C-terminal N-Me-Xaa acidolysis

Peptides ending in -N-Me-Xaa-OH (free acid form; not amide) suffer slow acidolytic loss of the C-terminal residue under TFA. The free C-terminal carboxyl attacks the cis-amide bond between N-Me-Xaa and the preceding residue.

Why it happens (mechanism)

The N-methyl on Xaa boosts the cis-amide population at the Xaa-(Xaa-1) bond. Under acid, the C-terminal -COOH is the nucleophile (its O attacks the cis-amide carbonyl), forming a 5-membered intermediate that rearranges to an anhydride. Hydrolysis of the anhydride detaches the C-terminal N-Me-Xaa as an isolated amino acid.

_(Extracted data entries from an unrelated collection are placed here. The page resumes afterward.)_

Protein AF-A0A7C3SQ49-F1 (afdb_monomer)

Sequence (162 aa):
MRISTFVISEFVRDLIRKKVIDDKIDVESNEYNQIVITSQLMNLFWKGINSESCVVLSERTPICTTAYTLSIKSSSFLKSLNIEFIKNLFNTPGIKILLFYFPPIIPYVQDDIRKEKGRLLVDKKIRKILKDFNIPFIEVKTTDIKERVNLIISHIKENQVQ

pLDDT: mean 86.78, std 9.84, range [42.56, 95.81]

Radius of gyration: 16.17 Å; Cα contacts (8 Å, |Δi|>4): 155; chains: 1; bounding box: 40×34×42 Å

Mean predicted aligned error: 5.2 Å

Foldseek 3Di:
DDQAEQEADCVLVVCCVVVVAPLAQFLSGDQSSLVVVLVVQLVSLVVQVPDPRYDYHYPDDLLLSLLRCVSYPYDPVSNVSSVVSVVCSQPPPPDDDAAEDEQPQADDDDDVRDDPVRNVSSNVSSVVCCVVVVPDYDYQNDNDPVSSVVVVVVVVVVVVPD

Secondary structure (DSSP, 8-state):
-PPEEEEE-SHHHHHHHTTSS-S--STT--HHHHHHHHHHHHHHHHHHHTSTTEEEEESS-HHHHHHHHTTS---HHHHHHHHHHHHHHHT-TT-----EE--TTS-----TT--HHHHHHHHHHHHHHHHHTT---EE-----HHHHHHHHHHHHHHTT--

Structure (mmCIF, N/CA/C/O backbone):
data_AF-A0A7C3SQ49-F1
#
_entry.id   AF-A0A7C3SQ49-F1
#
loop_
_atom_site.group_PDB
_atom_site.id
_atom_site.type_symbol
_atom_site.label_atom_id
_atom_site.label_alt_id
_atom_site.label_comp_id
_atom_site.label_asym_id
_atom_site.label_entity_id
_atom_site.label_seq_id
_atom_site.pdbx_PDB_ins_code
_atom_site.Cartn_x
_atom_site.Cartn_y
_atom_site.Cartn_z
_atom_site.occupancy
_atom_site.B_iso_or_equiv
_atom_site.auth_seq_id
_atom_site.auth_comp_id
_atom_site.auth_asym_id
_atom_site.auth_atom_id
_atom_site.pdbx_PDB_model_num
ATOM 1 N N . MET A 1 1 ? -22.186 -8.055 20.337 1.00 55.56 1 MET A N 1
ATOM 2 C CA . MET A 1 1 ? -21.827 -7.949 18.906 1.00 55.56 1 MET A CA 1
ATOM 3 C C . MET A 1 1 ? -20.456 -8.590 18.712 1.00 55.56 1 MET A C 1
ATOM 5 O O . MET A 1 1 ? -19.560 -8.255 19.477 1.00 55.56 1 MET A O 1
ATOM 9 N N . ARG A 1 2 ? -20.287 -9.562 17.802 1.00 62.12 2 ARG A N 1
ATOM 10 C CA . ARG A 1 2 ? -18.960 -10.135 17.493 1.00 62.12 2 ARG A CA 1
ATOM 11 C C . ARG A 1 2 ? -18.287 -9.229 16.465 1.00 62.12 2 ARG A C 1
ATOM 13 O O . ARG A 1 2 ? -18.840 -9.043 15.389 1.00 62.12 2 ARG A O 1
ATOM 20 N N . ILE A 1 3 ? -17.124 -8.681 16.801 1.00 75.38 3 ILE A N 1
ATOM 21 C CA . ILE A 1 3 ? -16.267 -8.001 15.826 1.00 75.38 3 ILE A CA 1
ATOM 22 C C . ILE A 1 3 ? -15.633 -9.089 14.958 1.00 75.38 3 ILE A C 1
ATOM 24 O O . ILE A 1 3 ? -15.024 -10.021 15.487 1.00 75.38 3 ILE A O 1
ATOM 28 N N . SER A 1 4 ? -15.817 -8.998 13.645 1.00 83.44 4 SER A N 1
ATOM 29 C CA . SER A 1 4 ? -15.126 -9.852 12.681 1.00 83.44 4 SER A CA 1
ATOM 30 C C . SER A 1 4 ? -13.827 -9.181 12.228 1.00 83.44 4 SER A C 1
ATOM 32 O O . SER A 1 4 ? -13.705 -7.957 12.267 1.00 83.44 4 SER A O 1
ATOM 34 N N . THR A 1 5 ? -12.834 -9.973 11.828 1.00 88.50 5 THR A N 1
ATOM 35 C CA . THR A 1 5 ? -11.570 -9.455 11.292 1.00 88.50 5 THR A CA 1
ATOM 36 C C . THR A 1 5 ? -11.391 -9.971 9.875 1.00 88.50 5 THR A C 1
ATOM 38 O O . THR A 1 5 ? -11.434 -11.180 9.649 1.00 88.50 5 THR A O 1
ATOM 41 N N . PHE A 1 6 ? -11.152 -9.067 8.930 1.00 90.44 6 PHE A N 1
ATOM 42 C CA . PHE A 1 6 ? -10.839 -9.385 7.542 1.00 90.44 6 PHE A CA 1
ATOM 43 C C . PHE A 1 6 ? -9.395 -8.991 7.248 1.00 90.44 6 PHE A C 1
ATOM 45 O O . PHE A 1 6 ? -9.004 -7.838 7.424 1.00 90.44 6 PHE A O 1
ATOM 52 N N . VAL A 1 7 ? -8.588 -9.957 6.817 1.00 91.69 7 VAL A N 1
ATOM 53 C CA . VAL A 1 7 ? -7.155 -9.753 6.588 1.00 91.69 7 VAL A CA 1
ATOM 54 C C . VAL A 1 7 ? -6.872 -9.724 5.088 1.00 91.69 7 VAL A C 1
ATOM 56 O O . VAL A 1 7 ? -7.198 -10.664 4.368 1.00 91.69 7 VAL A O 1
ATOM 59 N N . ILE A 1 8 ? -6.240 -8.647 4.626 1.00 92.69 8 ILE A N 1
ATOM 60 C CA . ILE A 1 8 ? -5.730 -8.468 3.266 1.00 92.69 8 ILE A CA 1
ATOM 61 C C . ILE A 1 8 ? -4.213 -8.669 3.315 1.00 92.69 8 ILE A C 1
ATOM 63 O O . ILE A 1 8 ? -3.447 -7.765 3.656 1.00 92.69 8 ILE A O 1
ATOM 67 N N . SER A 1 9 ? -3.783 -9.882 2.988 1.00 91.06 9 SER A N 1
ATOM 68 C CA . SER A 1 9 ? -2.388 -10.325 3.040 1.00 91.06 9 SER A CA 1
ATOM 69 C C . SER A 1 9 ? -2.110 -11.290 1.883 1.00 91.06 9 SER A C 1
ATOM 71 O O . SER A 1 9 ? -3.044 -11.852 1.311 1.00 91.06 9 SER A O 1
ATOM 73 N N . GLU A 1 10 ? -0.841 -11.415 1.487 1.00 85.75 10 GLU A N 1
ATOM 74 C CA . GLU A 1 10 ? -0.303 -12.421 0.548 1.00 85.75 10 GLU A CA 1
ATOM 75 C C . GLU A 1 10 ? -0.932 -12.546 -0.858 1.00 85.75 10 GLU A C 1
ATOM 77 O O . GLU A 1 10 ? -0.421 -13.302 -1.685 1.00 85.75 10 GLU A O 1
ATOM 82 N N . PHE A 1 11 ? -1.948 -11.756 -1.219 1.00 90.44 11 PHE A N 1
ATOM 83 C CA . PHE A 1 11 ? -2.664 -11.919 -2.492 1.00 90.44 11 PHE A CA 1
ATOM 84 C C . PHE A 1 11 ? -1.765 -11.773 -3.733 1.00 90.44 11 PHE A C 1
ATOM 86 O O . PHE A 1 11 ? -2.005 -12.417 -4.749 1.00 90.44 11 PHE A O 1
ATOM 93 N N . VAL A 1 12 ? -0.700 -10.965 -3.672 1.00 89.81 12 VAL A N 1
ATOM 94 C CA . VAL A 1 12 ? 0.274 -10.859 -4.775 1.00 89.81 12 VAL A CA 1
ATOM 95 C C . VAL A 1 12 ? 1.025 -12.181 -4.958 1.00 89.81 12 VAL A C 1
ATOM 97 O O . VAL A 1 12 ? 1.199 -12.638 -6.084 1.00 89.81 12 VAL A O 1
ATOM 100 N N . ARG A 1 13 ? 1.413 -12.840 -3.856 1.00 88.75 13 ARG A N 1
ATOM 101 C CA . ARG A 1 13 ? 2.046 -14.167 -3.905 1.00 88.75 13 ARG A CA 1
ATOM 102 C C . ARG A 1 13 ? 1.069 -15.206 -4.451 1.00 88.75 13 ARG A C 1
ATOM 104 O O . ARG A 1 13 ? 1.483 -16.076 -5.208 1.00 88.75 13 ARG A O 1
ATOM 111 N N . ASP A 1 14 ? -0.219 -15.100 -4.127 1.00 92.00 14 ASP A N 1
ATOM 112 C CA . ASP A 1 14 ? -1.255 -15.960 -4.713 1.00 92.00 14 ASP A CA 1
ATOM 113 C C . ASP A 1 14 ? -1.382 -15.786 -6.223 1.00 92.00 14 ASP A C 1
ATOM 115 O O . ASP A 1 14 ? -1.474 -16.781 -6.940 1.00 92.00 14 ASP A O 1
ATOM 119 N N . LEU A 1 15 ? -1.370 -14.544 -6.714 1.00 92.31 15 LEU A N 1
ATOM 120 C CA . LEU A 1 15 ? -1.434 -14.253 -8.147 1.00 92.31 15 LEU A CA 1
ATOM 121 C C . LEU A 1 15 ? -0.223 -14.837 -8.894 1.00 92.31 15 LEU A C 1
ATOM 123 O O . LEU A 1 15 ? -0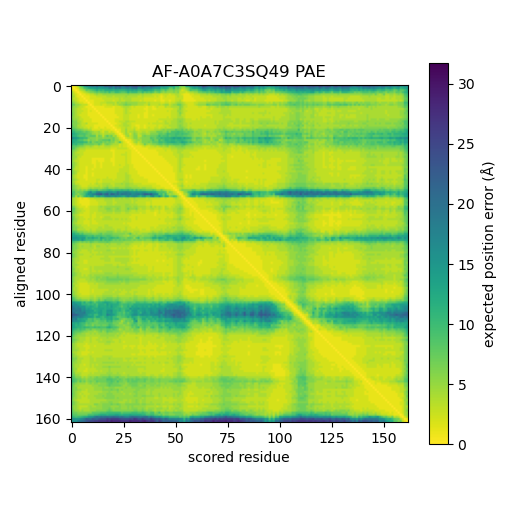.408 -15.430 -9.957 1.00 92.31 15 LEU A O 1
ATOM 127 N N . ILE A 1 16 ? 0.981 -14.753 -8.312 1.00 91.00 16 ILE A N 1
ATOM 128 C CA . ILE A 1 16 ? 2.202 -15.376 -8.857 1.00 91.00 16 ILE A CA 1
ATOM 129 C C . ILE A 1 16 ? 2.083 -16.907 -8.847 1.00 91.00 16 ILE A C 1
ATOM 131 O O . ILE A 1 16 ? 2.281 -17.552 -9.875 1.00 91.00 16 ILE A O 1
ATOM 135 N N . ARG A 1 17 ? 1.702 -17.515 -7.711 1.00 91.88 17 ARG A N 1
ATOM 136 C CA . ARG A 1 17 ? 1.540 -18.980 -7.581 1.00 91.88 17 ARG A CA 1
ATOM 137 C C . ARG A 1 17 ? 0.535 -19.545 -8.585 1.00 91.88 17 ARG A C 1
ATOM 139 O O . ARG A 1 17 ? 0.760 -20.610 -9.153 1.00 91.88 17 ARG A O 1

When it strikes (triggers)

Free-acid C-terminus + N-Me-Xaa at C-terminus + TFA cleavage. Hot acid, long cleavage time. Especially relevant for N-methyl-rich drug-class peptides (Tide-class, MeAA-rich macrocycles).

How to spot it (MS signature)

Truncated peptide, C-terminal residue mass missing. Slow side reaction (typically <10% in normal cleavage), but can dominate if cleavage is hot or extended.

How to prevent it

• Use a C-terminal amide (Rink amide / Sieber resin → -CONH₂). Amide ends fully suppress this side reaction (the amide-N can't attack the cis-amide).
• Cool TFA cleavage, ≤2 h.
• Use CTC resin + dilute TFA → fully protected peptide → separate side-chain deprotection. Each acid step is brief.

If it already happened (salvage)

• Bond is broken; re-synthesize with amide C-terminus.

Source

Yi Yang, Side Reactions in Peptide Synthesis (Elsevier, 2016), Chapter 1, §1.6.